→ **What to produce**:
Repeat only the stretch of lines below that runs from the line with "ATOM 302 C CA" through the line with "ATOM 324 O O", unaltered.

→ **Input for this task**:

——

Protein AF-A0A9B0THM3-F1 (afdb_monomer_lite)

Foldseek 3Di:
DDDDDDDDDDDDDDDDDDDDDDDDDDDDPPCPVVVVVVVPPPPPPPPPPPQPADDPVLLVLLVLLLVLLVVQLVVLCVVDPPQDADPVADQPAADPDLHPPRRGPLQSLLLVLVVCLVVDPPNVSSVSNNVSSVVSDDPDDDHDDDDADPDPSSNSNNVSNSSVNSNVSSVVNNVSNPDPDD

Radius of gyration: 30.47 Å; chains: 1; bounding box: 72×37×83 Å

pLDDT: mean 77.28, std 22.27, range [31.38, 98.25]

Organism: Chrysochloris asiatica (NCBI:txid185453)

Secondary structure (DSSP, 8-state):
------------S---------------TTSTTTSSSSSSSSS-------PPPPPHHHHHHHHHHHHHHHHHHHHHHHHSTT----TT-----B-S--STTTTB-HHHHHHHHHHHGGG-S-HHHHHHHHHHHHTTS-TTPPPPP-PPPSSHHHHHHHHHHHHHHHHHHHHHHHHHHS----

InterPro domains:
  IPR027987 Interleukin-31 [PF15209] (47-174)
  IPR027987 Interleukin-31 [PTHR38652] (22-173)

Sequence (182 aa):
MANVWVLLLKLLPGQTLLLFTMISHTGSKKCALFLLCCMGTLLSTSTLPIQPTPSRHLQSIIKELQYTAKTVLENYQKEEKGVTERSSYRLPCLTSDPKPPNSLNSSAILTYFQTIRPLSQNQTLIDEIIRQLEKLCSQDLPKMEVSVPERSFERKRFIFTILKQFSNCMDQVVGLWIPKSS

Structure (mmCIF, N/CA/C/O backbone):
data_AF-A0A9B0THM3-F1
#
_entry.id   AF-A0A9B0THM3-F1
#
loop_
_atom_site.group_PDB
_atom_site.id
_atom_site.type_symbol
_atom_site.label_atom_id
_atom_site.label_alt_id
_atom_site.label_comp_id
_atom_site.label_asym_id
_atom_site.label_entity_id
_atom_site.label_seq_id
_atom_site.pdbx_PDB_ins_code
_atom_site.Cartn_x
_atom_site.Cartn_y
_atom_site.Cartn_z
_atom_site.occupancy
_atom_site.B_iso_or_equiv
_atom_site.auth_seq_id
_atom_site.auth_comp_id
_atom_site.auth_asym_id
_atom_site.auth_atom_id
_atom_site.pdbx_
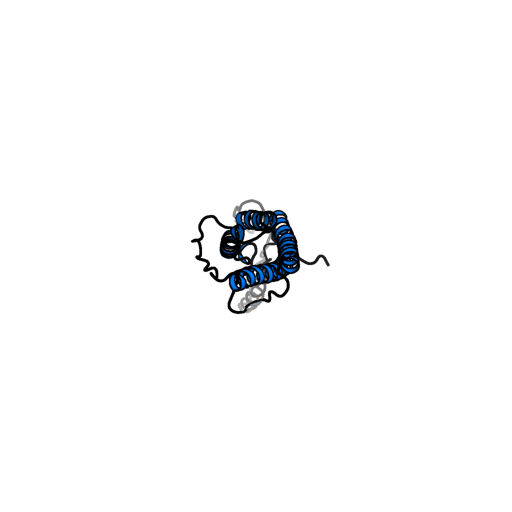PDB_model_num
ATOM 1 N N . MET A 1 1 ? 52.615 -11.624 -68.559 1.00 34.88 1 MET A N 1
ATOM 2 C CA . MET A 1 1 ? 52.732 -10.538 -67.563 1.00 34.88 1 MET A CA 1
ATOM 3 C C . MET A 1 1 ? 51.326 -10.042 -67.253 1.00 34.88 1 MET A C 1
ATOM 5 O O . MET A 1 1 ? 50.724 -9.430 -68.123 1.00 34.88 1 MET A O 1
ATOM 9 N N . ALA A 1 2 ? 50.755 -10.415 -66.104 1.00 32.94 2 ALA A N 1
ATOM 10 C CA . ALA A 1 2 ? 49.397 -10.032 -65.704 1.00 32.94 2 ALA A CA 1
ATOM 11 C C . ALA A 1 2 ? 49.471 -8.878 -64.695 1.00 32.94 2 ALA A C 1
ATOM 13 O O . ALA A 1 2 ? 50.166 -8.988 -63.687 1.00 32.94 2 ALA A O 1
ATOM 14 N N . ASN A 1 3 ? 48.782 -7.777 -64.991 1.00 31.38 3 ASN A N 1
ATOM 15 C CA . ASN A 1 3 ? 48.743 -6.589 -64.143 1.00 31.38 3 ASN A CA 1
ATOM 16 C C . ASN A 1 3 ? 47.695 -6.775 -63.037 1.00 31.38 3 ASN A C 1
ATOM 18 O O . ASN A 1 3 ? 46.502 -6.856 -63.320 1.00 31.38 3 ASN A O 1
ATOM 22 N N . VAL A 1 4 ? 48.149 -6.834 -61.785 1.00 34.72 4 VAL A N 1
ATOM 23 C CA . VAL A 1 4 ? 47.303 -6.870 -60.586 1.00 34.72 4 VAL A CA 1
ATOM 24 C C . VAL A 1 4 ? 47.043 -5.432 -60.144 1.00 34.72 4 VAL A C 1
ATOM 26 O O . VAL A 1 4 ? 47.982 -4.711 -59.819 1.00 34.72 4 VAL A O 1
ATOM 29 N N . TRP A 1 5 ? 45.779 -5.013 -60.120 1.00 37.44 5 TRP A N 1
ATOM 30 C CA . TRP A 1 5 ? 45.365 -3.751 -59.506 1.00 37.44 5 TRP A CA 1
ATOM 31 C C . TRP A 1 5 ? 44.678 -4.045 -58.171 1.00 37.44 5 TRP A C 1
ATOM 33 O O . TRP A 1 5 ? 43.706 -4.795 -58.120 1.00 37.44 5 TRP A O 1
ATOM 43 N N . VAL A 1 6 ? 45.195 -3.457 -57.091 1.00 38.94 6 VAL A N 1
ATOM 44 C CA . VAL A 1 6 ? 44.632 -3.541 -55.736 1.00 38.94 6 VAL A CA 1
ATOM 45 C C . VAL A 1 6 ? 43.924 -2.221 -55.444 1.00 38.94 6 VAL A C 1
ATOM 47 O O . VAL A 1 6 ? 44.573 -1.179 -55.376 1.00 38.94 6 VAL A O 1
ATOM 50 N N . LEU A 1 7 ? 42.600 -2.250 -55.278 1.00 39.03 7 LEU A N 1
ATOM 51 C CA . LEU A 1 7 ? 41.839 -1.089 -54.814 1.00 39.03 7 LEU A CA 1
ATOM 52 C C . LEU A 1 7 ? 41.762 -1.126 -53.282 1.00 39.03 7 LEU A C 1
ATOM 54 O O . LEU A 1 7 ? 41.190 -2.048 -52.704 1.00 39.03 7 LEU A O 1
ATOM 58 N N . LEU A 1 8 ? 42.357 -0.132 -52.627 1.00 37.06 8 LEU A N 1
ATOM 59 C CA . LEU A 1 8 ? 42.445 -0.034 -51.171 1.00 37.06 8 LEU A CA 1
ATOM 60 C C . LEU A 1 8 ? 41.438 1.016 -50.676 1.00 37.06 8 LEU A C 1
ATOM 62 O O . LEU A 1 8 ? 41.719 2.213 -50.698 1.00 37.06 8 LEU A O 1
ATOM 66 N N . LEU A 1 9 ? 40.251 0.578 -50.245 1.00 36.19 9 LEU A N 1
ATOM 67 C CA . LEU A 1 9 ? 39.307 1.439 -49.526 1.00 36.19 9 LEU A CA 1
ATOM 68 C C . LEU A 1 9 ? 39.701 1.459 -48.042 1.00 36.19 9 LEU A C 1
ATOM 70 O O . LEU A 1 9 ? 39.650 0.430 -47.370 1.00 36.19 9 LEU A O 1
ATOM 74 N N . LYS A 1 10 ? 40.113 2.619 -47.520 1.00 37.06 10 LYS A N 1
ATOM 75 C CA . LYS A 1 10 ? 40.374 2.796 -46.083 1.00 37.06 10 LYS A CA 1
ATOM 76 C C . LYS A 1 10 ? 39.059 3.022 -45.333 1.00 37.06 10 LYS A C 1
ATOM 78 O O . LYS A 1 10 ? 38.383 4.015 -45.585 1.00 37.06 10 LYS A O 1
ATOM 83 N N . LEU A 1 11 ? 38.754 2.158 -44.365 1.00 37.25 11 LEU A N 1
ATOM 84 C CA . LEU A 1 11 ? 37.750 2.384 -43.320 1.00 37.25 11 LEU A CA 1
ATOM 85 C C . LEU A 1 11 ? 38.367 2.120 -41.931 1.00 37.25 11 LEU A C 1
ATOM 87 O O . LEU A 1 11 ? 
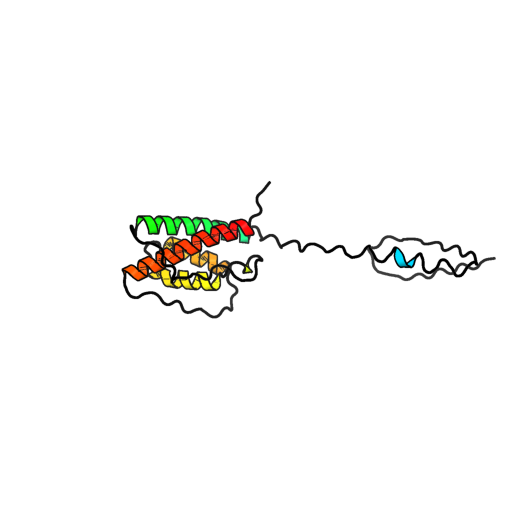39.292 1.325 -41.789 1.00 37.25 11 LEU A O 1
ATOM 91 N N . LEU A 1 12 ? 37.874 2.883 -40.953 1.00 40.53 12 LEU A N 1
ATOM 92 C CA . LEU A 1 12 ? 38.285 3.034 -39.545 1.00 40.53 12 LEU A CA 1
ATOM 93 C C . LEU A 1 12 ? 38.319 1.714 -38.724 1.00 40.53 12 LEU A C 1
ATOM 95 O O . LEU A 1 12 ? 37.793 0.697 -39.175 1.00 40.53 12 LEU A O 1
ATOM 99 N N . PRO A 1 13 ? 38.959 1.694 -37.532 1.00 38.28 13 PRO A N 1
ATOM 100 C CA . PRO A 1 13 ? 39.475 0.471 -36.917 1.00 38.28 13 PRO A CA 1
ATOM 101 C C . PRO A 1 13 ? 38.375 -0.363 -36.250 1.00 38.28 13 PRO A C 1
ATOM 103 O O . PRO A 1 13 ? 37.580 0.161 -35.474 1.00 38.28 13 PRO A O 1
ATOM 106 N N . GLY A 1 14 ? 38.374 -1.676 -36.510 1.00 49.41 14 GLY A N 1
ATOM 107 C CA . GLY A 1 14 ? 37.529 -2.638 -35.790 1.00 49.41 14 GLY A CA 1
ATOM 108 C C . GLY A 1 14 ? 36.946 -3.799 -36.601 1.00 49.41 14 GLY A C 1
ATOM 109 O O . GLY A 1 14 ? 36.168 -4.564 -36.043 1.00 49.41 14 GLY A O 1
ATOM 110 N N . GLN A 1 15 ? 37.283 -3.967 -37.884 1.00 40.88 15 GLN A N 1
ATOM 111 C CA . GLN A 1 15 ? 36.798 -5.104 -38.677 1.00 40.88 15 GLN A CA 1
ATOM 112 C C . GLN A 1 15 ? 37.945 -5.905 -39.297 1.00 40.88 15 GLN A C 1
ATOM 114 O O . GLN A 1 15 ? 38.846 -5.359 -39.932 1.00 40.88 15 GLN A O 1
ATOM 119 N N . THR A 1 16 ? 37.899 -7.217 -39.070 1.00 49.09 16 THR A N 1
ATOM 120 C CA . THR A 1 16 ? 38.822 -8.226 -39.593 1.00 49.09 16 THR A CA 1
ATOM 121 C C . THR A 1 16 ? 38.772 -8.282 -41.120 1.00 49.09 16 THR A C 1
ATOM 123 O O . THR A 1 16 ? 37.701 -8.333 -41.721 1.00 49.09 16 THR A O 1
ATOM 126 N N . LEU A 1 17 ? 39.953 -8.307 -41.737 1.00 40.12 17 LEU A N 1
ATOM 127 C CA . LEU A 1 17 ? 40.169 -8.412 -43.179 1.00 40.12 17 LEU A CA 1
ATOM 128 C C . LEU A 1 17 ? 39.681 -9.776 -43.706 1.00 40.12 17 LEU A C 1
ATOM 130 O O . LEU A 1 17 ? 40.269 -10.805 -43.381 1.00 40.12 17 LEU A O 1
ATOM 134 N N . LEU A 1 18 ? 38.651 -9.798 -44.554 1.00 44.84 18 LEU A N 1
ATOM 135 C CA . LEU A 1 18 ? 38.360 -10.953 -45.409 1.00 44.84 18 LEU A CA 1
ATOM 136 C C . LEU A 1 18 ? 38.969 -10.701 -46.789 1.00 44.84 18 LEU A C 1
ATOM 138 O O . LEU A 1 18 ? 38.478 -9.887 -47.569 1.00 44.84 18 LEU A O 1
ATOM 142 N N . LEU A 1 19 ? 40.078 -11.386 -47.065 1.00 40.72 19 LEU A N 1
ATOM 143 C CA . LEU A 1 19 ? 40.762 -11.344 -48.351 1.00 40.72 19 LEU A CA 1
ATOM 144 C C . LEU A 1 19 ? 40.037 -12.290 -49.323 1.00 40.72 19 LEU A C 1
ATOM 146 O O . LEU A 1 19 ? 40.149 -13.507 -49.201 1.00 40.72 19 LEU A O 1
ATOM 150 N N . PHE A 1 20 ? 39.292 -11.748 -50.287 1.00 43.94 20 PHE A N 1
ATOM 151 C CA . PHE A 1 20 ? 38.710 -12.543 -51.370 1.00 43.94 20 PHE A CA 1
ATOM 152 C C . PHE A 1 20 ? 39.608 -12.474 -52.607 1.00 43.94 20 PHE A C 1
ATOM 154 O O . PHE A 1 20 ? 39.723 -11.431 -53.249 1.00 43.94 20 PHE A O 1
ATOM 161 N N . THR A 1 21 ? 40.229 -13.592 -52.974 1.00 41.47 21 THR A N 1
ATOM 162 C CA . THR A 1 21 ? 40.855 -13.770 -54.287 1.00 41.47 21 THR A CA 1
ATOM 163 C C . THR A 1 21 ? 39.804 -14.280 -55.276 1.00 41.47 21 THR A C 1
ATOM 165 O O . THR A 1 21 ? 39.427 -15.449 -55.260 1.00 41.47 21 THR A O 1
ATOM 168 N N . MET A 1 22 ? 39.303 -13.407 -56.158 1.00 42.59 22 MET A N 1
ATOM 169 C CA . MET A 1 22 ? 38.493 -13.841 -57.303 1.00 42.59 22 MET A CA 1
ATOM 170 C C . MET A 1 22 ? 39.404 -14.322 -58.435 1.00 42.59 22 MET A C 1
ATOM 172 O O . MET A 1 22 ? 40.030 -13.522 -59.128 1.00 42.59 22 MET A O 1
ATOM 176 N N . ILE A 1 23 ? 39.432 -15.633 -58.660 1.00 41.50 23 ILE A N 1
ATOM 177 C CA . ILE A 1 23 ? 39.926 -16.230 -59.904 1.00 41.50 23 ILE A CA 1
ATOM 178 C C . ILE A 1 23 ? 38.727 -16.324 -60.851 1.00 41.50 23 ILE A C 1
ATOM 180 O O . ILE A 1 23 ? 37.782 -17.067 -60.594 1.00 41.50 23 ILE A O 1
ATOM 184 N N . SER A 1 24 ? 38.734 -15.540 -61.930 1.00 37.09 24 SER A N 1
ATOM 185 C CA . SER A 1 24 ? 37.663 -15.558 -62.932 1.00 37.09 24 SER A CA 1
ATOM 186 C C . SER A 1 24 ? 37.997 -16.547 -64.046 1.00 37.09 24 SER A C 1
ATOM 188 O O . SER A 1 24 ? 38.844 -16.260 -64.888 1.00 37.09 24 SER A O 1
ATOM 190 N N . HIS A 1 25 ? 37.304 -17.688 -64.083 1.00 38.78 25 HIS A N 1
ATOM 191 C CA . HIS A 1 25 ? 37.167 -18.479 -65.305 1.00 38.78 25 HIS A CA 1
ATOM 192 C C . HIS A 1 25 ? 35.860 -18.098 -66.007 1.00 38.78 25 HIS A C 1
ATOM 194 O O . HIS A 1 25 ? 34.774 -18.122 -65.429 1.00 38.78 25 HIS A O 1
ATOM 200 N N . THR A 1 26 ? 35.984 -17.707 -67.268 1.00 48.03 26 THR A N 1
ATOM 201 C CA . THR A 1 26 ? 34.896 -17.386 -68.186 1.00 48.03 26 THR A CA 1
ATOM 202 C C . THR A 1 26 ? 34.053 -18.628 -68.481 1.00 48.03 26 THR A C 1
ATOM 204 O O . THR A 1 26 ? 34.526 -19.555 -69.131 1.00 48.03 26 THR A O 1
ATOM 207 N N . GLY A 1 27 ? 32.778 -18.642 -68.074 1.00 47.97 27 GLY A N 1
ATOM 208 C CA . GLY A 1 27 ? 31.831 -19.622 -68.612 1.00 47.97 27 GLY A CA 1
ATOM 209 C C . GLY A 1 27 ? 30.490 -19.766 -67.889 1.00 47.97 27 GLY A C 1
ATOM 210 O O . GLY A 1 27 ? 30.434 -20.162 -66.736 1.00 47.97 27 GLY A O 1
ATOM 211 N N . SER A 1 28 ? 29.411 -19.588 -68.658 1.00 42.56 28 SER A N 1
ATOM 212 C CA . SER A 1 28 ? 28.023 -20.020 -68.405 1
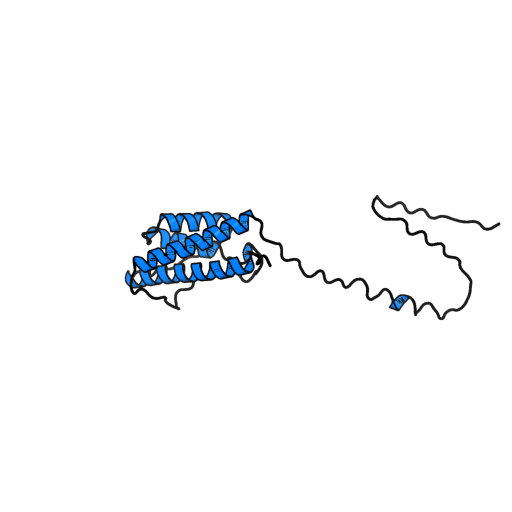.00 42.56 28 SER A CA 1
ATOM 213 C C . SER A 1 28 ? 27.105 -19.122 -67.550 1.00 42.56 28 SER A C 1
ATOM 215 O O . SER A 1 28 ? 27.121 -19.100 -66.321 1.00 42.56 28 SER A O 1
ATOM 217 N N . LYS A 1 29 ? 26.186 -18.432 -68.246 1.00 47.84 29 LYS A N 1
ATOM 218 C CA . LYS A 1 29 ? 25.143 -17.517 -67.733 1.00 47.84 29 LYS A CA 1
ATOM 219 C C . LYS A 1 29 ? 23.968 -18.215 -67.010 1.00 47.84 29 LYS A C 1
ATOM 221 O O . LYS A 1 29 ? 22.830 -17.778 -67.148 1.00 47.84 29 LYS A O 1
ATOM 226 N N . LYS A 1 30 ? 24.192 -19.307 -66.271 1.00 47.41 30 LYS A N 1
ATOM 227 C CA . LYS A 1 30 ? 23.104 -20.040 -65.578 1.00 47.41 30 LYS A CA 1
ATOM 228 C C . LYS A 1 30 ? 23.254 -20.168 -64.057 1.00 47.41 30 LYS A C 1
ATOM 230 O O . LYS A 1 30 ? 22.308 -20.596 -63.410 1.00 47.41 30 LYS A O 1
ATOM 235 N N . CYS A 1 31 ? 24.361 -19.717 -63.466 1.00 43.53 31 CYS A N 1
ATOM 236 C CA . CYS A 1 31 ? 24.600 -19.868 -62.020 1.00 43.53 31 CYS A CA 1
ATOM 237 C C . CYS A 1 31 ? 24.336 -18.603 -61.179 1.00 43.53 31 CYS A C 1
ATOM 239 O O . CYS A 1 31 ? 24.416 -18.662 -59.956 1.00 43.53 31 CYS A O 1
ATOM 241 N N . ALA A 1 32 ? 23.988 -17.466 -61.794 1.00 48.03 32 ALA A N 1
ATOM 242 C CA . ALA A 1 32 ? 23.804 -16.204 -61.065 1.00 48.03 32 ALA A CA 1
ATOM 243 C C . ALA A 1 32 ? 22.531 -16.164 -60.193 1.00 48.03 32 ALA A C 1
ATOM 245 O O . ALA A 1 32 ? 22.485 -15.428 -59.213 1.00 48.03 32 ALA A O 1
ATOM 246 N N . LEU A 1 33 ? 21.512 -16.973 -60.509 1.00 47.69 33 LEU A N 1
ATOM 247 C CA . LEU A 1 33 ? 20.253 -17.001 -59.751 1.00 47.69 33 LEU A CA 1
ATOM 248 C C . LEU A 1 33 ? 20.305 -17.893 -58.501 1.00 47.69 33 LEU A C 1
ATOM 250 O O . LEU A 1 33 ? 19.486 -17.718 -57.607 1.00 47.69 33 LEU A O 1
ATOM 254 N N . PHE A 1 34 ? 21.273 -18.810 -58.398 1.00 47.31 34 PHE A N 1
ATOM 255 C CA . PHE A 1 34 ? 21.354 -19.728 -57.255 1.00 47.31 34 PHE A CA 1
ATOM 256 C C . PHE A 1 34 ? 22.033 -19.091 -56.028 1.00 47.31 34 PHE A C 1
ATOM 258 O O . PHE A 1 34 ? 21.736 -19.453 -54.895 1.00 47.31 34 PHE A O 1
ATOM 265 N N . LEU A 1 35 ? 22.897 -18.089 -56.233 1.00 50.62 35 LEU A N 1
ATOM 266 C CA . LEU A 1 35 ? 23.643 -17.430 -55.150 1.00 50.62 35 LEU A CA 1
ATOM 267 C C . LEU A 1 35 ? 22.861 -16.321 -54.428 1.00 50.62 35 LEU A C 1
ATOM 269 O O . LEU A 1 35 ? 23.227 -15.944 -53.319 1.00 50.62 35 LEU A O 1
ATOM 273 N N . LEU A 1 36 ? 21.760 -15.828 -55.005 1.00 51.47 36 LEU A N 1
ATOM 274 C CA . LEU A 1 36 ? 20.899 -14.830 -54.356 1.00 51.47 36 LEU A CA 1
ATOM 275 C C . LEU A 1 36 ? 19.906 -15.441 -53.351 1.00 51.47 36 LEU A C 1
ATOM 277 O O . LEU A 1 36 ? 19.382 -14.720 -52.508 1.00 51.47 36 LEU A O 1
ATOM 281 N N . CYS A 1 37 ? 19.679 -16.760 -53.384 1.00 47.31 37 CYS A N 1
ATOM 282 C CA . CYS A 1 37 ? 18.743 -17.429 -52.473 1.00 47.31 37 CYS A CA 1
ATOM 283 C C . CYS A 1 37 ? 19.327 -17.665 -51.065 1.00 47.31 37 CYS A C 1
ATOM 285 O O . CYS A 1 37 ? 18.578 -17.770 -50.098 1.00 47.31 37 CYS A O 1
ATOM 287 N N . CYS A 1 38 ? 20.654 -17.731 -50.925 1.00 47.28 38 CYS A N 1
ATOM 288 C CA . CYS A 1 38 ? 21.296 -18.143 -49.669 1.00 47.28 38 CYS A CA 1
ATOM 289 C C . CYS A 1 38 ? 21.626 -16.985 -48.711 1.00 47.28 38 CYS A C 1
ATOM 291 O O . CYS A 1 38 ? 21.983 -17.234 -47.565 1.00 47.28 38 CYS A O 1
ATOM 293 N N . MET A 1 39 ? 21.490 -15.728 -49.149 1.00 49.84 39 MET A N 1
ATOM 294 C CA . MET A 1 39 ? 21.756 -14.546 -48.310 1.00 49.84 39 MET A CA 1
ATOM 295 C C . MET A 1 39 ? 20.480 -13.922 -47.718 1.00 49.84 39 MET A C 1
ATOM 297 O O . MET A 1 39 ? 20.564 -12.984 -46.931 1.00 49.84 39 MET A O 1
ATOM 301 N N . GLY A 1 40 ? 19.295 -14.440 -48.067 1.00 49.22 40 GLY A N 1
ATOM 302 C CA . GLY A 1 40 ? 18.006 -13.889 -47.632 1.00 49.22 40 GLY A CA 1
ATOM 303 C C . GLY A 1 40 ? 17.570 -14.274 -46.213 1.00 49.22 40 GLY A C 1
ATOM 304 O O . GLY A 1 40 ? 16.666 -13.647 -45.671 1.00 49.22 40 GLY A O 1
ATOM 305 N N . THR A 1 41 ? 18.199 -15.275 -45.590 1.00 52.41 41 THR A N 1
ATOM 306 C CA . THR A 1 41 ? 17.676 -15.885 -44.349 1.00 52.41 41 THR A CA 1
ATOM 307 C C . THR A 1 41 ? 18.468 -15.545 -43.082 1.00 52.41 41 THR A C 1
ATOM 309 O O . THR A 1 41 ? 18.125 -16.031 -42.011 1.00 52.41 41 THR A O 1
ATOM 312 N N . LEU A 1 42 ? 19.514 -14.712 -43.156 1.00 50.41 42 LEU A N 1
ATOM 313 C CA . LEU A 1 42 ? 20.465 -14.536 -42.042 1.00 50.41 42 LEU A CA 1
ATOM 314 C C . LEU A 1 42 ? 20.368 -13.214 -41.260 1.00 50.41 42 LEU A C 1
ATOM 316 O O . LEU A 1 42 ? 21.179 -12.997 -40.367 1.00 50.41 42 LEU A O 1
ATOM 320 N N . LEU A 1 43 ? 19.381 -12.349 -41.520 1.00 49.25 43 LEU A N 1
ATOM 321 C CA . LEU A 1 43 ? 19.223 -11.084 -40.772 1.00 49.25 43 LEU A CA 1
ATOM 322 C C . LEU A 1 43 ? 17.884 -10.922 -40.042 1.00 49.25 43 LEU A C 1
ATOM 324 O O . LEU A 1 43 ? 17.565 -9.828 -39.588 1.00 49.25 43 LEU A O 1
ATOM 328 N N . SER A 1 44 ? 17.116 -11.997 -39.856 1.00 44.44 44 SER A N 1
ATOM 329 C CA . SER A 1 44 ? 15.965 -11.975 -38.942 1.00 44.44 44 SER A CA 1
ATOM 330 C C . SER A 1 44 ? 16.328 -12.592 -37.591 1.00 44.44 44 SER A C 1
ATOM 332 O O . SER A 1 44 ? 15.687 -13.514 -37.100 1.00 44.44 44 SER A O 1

——

→ **Answer for the task**:
ATOM 302 C CA . GLY A 1 40 ? 18.006 -13.889 -47.632 1.00 49.22 40 GLY A CA 1
ATOM 303 C C . GLY A 1 40 ? 17.570 -14.274 -46.213 1.00 49.22 40 GLY A C 1
ATOM 304 O O . GLY A 1 40 ? 16.666 -13.647 -45.671 1.00 49.22 40 GLY A O 1
ATOM 305 N N . THR A 1 41 ? 18.199 -15.275 -45.590 1.00 52.41 41 THR A N 1
ATOM 306 C CA . THR A 1 41 ? 17.676 -15.885 -44.349 1.00 52.41 41 THR A CA 1
ATOM 307 C C . THR A 1 41 ? 18.468 -15.545 -43.082 1.00 52.41 41 THR A C 1
ATOM 309 O O . THR A 1 41 ? 18.125 -16.031 -42.011 1.00 52.41 41 THR A O 1
ATOM 312 N N . LEU A 1 42 ? 19.514 -14.712 -43.156 1.00 50.41 42 LEU A N 1
ATOM 313 C CA . LEU A 1 42 ? 20.465 -14.536 -42.042 1.00 50.41 42 LEU A CA 1
ATOM 314 C C . LEU A 1 42 ? 20.368 -13.214 -41.260 1.00 50.41 42 LEU A C 1
ATOM 316 O O . LEU A 1 42 ? 21.179 -12.997 -40.367 1.00 50.41 42 LEU A O 1
ATOM 320 N N . LEU A 1 43 ? 19.381 -12.349 -41.520 1.00 49.25 43 LEU A N 1
ATOM 321 C CA . LEU A 1 43 ? 19.223 -11.084 -40.772 1.00 49.25 43 LEU A CA 1
ATOM 322 C C . LEU A 1 43 ? 17.884 -10.922 -40.042 1.00 49.25 43 LEU A C 1
ATOM 324 O O . LEU A 1 43 ? 17.565 -9.828 -39.588 1.00 49.25 43 LEU A O 1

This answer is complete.